TASK TO CARRY OUT
From the line with "ATOM 274 N N" down to the final line of the records below, retype everything exactly and leave out the rest.

DATASET RECORDS
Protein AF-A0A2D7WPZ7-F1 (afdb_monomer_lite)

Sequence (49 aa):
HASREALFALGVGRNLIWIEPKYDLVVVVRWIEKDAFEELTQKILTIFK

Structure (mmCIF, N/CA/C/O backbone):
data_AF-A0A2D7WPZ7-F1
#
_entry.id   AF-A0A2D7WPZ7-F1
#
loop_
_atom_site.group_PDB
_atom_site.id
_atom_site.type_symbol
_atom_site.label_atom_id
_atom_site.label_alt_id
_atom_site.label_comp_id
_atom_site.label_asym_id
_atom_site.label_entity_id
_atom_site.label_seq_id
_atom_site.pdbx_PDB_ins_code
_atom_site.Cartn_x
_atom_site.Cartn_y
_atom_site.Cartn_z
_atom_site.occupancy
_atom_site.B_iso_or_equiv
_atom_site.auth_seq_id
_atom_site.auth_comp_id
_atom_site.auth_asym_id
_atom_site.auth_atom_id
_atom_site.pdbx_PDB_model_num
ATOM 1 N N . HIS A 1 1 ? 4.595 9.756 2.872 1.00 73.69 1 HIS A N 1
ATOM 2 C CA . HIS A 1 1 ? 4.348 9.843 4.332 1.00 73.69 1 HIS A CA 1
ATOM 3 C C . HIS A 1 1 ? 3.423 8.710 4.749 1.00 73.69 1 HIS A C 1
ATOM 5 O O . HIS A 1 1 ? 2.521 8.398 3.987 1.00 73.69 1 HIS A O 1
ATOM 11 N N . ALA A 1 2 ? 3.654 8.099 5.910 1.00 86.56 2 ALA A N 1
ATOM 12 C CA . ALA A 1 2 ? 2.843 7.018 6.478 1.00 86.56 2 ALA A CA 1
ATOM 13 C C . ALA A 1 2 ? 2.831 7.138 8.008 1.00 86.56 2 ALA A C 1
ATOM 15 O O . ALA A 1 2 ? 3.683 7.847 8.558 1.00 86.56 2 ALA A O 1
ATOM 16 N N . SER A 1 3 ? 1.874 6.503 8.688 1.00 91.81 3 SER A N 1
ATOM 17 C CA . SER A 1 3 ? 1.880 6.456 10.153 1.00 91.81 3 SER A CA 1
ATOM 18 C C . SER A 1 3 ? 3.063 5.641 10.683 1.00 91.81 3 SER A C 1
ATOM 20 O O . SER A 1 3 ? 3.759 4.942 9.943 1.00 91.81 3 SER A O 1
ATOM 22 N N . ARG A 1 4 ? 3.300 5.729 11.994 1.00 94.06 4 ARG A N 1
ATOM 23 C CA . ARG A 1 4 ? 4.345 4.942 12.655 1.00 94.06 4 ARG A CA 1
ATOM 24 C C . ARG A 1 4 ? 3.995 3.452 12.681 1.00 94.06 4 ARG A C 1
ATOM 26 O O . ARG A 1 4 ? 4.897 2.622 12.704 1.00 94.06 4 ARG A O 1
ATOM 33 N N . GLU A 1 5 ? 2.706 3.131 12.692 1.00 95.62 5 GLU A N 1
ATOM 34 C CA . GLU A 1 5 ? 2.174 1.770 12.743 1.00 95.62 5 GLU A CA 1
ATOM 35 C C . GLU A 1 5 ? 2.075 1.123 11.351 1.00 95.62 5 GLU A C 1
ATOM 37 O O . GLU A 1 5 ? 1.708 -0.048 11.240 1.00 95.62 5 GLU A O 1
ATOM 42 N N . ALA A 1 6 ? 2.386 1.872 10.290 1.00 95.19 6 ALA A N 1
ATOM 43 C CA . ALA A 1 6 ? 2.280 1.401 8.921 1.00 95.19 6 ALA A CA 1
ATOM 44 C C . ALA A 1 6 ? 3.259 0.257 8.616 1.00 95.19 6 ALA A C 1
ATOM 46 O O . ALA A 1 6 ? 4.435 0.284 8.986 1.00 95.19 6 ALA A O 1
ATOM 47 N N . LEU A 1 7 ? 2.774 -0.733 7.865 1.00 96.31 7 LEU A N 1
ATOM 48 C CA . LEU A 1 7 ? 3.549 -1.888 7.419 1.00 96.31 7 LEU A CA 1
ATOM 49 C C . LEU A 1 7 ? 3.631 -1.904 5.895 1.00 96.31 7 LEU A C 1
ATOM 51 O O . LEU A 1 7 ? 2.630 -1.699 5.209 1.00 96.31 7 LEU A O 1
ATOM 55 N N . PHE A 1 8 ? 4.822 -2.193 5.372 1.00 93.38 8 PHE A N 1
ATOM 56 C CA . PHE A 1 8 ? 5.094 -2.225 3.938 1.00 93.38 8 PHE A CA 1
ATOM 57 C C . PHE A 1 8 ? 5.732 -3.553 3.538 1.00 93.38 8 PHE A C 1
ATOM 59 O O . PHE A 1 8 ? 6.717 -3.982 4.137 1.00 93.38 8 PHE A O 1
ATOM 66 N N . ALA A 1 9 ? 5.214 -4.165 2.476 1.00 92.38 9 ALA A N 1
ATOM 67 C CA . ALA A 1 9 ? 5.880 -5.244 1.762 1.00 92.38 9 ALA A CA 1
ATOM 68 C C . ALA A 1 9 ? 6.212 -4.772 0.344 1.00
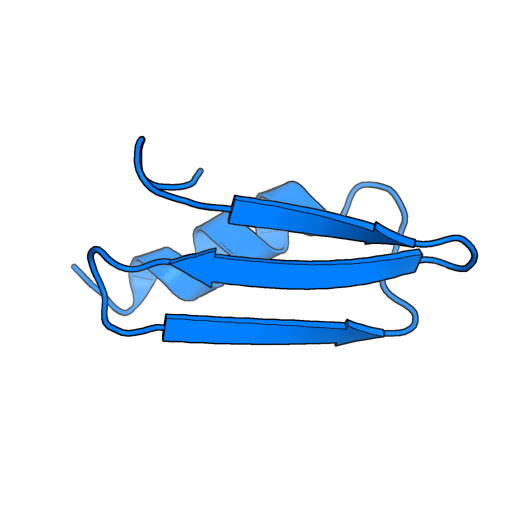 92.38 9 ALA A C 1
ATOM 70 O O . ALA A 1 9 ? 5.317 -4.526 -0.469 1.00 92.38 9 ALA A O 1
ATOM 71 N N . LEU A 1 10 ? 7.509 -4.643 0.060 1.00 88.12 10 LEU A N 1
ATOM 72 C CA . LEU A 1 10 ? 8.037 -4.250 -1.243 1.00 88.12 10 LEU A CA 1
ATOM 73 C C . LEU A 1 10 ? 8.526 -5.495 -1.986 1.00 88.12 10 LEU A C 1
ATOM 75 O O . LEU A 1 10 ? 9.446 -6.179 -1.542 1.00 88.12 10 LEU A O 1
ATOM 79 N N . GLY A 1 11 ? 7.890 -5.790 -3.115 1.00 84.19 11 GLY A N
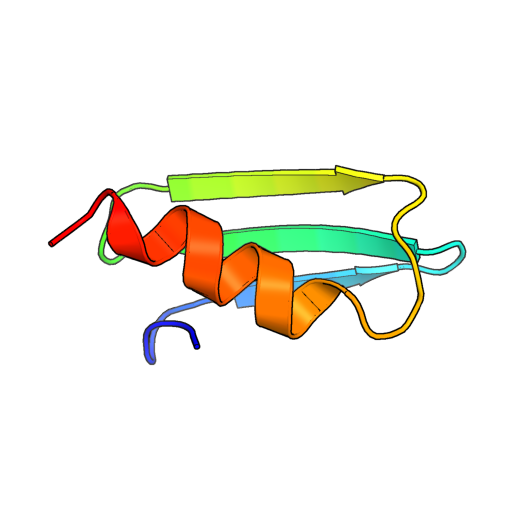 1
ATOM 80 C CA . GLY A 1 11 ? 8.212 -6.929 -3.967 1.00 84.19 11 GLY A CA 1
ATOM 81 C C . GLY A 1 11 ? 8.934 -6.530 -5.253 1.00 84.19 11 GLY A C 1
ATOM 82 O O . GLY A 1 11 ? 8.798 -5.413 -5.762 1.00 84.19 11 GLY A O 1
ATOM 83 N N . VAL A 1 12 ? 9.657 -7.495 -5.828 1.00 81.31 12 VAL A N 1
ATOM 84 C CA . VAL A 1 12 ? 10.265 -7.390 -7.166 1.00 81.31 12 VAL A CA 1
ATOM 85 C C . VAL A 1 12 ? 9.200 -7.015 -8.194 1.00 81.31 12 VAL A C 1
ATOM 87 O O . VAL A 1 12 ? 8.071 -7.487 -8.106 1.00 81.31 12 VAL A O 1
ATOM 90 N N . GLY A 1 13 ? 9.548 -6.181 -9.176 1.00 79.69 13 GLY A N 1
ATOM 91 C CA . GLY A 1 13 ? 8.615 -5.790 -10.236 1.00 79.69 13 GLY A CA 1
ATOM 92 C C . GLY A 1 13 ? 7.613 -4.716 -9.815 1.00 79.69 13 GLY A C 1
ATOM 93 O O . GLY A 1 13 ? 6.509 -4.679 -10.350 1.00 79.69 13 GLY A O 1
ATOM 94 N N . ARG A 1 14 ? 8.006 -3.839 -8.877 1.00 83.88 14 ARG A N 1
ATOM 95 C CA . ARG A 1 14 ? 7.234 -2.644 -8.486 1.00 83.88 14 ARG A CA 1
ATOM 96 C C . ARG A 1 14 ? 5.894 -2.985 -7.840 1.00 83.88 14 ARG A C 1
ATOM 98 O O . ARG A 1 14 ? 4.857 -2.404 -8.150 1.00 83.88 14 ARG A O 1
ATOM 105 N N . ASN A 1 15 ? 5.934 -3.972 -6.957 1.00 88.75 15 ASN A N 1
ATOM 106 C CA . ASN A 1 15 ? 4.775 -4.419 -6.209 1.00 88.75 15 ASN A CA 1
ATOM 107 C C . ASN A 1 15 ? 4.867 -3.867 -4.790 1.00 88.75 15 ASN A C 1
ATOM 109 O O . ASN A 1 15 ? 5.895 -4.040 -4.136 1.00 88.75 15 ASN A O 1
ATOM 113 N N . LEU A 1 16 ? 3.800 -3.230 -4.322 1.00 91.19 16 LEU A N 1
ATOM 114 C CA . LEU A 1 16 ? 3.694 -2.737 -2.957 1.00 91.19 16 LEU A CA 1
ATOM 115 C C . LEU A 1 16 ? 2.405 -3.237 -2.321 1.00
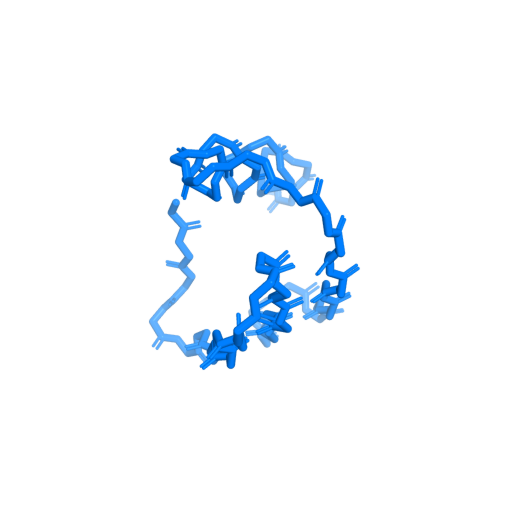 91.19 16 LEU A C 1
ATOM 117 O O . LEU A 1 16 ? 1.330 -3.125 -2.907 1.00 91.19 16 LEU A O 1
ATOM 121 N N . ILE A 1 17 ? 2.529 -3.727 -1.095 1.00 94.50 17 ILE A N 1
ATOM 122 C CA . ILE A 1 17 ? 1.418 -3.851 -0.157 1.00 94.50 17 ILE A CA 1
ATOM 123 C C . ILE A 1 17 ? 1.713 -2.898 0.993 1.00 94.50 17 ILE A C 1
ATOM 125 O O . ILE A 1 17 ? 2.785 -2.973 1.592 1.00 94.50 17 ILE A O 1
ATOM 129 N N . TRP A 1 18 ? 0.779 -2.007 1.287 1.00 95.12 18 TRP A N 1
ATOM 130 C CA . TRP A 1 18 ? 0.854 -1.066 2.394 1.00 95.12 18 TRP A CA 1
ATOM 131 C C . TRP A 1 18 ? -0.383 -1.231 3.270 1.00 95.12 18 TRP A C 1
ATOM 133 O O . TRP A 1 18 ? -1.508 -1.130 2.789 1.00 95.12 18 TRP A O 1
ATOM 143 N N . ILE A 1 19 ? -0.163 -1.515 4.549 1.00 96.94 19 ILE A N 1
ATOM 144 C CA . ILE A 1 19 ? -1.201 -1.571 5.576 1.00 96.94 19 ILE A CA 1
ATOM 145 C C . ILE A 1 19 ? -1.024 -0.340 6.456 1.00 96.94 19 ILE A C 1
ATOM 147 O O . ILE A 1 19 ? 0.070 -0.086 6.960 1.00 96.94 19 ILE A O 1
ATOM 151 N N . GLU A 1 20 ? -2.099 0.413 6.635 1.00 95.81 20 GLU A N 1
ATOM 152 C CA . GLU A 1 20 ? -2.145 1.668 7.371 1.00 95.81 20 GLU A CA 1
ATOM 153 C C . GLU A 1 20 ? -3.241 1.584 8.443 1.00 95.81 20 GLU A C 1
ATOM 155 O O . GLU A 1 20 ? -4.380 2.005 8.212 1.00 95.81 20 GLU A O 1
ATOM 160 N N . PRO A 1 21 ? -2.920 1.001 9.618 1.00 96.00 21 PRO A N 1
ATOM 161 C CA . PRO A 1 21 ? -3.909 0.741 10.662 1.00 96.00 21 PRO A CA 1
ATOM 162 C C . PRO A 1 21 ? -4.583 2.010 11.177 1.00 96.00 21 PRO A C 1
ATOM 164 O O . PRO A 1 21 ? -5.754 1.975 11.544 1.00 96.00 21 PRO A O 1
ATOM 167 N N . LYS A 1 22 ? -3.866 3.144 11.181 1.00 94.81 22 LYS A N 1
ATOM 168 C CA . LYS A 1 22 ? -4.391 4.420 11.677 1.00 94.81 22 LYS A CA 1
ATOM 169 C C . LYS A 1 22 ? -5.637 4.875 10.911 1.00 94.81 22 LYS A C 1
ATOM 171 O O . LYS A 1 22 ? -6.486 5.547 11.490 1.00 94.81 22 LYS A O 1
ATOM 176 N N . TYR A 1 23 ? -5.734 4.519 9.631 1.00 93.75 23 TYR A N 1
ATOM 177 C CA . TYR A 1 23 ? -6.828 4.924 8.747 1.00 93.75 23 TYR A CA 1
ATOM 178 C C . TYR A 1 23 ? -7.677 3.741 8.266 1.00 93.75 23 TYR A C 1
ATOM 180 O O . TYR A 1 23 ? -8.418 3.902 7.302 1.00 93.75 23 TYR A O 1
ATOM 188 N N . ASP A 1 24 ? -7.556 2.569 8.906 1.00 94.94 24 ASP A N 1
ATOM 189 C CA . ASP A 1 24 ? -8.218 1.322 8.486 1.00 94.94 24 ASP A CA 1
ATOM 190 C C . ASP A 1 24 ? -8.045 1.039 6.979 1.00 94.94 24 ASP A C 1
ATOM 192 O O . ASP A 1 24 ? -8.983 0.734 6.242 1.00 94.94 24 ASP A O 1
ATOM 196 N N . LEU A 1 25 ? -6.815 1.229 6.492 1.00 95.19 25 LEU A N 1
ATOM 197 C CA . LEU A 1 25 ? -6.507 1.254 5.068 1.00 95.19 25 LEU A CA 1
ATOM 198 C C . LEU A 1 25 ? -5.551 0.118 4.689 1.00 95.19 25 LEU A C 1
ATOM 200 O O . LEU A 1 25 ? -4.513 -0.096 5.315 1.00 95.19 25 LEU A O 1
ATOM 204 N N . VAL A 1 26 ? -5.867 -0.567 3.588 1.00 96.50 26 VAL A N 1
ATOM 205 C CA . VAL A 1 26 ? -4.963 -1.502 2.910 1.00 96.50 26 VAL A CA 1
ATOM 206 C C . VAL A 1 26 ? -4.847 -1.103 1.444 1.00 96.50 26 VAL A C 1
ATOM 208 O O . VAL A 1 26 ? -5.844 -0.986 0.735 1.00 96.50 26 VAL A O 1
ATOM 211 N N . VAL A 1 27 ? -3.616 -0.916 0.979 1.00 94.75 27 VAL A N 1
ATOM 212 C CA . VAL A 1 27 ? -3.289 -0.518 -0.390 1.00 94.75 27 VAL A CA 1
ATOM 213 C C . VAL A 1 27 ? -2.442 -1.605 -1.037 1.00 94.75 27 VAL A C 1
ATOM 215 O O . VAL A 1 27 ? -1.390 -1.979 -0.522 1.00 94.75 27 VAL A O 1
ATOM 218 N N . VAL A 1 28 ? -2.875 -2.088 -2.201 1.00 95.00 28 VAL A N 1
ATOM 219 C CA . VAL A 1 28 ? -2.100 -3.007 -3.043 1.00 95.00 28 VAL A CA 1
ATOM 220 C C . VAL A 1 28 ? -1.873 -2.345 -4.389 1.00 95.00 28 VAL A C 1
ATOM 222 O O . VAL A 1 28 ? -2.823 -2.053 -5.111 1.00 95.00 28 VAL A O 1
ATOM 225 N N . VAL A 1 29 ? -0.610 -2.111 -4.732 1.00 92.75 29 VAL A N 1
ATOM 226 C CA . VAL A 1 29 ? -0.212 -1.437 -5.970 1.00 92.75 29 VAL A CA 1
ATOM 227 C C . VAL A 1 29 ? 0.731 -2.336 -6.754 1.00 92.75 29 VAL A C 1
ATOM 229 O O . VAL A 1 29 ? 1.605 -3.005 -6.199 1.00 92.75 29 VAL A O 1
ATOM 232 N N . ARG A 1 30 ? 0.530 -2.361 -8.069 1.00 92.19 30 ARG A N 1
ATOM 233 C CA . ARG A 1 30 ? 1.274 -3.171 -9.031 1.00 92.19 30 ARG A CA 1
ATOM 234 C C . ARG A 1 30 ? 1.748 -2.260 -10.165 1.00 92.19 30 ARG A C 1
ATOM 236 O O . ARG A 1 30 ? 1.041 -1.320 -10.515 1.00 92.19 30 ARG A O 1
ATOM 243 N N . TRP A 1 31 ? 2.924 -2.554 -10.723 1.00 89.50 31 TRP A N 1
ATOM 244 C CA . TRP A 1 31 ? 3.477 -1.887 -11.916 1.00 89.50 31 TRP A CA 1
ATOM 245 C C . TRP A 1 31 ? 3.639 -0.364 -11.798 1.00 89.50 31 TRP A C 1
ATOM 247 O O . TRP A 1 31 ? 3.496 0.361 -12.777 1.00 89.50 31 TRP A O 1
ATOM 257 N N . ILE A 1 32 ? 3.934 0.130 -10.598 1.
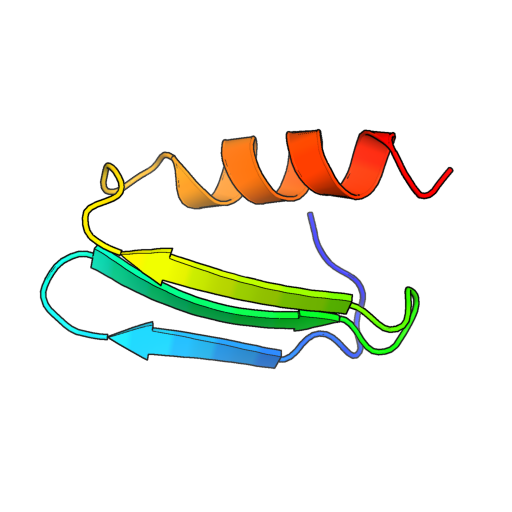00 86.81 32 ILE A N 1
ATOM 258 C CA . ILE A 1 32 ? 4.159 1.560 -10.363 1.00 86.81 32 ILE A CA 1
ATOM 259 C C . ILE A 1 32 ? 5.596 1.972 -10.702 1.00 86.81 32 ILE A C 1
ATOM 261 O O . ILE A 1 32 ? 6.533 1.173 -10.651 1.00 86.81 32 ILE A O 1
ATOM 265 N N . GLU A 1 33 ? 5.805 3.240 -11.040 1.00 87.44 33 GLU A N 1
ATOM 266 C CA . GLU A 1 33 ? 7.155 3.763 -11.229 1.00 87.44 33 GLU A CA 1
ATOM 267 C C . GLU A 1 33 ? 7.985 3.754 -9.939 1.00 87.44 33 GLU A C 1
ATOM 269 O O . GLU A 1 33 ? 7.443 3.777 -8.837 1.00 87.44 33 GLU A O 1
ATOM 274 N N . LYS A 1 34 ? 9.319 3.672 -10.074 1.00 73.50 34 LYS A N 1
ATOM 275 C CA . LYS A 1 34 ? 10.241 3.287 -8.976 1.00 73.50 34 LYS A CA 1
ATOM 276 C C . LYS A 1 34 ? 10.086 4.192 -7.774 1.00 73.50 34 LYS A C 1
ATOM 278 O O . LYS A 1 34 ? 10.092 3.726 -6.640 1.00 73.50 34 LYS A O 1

OUTPUT FOR THIS EXERCISE
ATOM 274 N N . LYS A 1 34 ? 9.319 3.672 -10.074 1.00 73.50 34 LYS A N 1
ATOM 275 C CA . LYS A 1 34 ? 10.241 3.287 -8.976 1.00 73.50 34 LYS A CA 1
ATOM 276 C C . LYS A 1 34 ? 10.086 4.192 -7.774 1.00 73.50 34 LYS A C 1
ATOM 278 O O . LYS A 1 34 ? 10.092 3.726 -6.640 1.00 73.50 34 LYS A O 1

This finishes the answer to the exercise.